**WHAT YOU WILL DO**
Scan the records below for the line with "ATOM 39 C C" and the line with "ATOM 71 C CA". Repeat those two lines and every line between them exactly, and nothing else.

**GIVEN ENTRIES**

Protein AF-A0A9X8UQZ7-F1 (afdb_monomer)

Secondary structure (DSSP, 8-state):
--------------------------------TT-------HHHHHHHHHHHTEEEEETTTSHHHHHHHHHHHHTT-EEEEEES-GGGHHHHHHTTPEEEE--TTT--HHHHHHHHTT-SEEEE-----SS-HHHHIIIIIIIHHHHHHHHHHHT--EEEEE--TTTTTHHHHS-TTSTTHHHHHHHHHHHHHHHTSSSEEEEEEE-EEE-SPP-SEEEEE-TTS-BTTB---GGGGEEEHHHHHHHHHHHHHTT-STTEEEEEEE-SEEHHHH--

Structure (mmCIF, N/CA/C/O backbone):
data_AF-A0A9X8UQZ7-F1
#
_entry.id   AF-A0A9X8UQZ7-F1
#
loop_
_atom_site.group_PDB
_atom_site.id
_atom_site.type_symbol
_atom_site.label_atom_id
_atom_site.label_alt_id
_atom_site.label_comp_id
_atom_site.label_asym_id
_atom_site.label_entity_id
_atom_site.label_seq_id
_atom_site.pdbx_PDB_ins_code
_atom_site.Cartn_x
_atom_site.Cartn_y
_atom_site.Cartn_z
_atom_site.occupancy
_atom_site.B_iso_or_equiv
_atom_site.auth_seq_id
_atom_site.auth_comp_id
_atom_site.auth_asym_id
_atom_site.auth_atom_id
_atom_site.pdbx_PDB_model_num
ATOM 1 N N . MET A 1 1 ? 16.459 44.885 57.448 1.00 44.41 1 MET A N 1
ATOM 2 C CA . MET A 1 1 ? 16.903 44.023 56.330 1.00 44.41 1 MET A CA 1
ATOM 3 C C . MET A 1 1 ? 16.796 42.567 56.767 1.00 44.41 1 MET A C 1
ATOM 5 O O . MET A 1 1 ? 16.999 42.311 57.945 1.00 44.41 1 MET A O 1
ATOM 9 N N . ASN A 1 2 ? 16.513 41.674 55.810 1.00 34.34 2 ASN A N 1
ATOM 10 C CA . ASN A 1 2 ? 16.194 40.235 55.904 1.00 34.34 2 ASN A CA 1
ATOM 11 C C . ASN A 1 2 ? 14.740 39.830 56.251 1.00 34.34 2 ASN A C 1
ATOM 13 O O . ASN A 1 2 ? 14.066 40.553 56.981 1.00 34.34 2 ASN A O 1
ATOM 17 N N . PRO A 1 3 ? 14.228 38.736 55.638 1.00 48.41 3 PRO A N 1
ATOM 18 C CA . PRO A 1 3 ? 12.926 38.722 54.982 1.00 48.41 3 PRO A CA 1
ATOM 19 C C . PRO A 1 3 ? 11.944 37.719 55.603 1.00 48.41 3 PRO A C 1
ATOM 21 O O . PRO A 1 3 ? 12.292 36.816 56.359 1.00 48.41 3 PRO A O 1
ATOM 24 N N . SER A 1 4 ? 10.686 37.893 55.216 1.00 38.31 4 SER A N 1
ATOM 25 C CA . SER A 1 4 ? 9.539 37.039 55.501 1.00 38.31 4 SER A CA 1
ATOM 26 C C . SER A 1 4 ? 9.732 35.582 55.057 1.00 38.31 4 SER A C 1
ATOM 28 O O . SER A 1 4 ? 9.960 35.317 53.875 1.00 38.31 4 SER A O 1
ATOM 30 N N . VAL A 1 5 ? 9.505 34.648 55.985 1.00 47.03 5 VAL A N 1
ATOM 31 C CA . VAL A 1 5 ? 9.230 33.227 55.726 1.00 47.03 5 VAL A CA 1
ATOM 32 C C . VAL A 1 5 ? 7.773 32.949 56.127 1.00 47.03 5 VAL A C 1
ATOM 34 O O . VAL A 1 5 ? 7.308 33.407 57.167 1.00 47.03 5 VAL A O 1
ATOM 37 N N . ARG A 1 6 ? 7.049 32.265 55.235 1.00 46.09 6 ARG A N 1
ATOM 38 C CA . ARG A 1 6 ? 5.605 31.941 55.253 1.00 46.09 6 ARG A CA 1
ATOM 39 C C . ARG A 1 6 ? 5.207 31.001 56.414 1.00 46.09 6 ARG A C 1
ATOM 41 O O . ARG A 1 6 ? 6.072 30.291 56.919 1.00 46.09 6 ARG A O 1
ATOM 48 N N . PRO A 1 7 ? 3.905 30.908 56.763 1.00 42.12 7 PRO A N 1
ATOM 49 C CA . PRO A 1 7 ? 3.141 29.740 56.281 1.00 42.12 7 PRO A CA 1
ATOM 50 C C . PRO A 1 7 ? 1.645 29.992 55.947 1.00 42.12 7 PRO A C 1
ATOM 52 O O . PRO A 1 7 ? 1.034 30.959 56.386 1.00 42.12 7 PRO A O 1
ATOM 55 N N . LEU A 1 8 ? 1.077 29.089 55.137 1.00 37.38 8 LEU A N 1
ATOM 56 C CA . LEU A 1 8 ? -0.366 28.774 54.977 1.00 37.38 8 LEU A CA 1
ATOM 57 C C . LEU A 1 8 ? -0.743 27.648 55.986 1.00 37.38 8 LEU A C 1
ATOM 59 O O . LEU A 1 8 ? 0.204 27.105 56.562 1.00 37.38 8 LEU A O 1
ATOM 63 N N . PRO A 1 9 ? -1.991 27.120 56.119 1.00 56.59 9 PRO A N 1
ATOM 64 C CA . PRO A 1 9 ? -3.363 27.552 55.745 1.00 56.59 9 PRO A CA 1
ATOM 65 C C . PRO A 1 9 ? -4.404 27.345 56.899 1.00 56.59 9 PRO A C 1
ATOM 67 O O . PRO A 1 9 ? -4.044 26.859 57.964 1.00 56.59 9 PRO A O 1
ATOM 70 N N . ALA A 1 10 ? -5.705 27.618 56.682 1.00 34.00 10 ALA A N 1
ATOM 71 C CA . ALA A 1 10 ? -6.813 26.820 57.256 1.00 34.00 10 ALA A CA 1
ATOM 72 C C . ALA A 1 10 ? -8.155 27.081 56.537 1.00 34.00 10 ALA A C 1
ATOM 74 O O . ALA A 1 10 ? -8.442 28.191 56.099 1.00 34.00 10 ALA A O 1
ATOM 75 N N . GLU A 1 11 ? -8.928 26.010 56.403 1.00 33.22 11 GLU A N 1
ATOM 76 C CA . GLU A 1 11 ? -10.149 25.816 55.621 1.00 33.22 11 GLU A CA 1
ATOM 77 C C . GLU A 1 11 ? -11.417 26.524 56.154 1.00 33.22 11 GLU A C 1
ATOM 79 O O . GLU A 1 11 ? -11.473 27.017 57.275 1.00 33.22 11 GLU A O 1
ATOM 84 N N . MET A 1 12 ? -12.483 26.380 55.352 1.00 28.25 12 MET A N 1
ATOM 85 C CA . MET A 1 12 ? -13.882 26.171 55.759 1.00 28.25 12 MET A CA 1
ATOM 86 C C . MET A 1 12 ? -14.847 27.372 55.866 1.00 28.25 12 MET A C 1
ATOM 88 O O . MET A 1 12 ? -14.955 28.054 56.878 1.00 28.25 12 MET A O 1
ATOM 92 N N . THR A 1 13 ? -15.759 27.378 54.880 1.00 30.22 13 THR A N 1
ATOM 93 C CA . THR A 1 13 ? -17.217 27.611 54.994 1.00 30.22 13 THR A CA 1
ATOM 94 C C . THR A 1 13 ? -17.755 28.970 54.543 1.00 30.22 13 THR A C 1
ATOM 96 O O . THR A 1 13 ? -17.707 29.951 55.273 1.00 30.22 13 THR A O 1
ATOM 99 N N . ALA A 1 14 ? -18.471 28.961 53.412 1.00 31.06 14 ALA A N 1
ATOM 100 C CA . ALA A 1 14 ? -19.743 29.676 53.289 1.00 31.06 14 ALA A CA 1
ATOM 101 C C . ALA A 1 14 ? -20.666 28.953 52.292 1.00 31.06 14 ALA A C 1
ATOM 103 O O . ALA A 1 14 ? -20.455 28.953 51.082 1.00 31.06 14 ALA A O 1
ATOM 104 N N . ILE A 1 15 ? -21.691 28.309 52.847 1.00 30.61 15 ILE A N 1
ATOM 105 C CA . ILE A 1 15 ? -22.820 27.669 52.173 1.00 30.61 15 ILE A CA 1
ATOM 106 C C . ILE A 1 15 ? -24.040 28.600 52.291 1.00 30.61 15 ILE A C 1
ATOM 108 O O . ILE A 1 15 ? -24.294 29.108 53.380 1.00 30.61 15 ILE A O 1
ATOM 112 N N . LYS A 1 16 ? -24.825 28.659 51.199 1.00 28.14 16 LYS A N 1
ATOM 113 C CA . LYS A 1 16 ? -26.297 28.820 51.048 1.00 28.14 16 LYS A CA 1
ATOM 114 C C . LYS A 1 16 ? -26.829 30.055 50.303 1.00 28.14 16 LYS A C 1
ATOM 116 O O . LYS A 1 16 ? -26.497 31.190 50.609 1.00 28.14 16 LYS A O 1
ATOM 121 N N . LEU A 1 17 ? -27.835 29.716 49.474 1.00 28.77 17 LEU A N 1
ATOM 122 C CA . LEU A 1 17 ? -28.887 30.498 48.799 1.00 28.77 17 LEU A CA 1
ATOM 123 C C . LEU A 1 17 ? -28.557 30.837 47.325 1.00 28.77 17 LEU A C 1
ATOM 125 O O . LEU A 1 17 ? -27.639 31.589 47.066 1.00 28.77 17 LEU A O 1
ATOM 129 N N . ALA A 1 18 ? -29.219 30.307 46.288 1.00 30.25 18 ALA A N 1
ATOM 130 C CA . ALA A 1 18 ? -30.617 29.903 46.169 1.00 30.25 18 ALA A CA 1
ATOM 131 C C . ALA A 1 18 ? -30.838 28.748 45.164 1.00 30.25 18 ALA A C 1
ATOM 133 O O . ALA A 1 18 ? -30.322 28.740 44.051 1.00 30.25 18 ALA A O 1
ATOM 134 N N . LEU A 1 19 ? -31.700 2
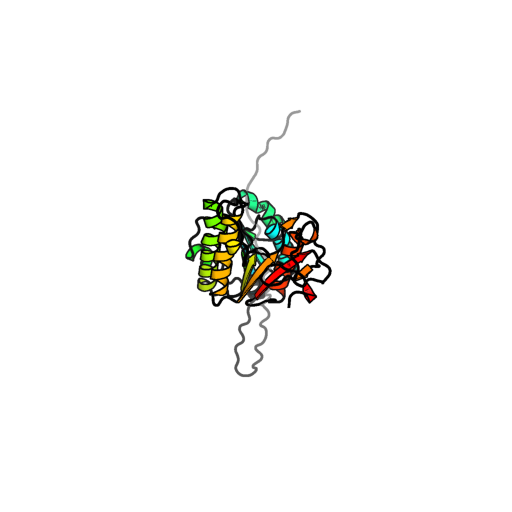7.810 45.561 1.00 32.12 19 LEU A N 1
ATOM 135 C CA . LEU A 1 19 ? -32.383 26.851 44.697 1.00 32.12 19 LEU A CA 1
ATOM 136 C C . LEU A 1 19 ? -33.478 27.568 43.891 1.00 32.12 19 LEU A C 1
ATOM 138 O O . LEU A 1 19 ? -34.447 28.051 44.476 1.00 32.12 19 LEU A O 1
ATOM 142 N N . ARG A 1 20 ? -33.399 27.533 42.557 1.00 36.25 20 ARG A N 1
ATOM 143 C CA . ARG A 1 20 ? -34.582 27.545 41.680 1.00 36.25 20 ARG A CA 1
ATOM 144 C C . ARG A 1 20 ? -34.324 26.710 40.423 1.00 36.25 20 ARG A C 1
ATOM 146 O O . ARG A 1 20 ? -33.548 27.071 39.554 1.00 36.25 20 ARG A O 1
ATOM 153 N N . LYS A 1 21 ? -35.013 25.570 40.413 1.00 38.31 21 LYS A N 1
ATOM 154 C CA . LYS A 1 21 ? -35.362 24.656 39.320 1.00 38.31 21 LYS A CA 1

**SOLUTION FOR THIS EXERCISE**
ATOM 39 C C . ARG A 1 6 ? 5.207 31.001 56.414 1.00 46.09 6 ARG A C 1
ATOM 41 O O . ARG A 1 6 ? 6.072 30.291 56.919 1.00 46.09 6 ARG A O 1
ATOM 48 N N . PRO A 1 7 ? 3.905 30.908 56.763 1.00 42.12 7 PRO A N 1
ATOM 49 C CA . PRO A 1 7 ? 3.141 29.740 56.281 1.00 42.12 7 PRO A CA 1
ATOM 50 C C . PRO A 1 7 ? 1.645 29.992 55.947 1.00 42.12 7 PRO A C 1
ATOM 52 O O . PRO A 1 7 ? 1.034 30.959 56.386 1.00 42.12 7 PRO A O 1
ATOM 55 N N . LEU A 1 8 ? 1.077 29.089 55.137 1.00 37.38 8 LEU A N 1
ATOM 56 C CA . LEU A 1 8 ? -0.366 28.774 54.977 1.00 37.38 8 LEU A CA 1
ATOM 57 C C . LEU A 1 8 ? -0.743 27.648 55.986 1.00 37.38 8 LEU A C 1
ATOM 59 O O . LEU A 1 8 ? 0.204 27.105 56.562 1.00 37.38 8 LEU A O 1
ATOM 63 N N . PRO A 1 9 ? -1.991 27.120 56.119 1.00 56.59 9 PRO A N 1
ATOM 64 C CA . PRO A 1 9 ? -3.363 27.552 55.745 1.00 56.59 9 PRO A CA 1
ATOM 65 C C . PRO A 1 9 ? -4.404 27.345 56.899 1.00 56.59 9 PRO A C 1
ATOM 67 O O . PRO A 1 9 ? -4.044 26.859 57.964 1.00 56.59 9 PRO A O 1
ATOM 70 N N . ALA A 1 10 ? -5.705 27.618 56.682 1.00 34.00 10 ALA A N 1
ATOM 71 C CA . ALA A 1 10 ? -6.813 26.820 57.256 1.00 34.00 10 ALA A CA 1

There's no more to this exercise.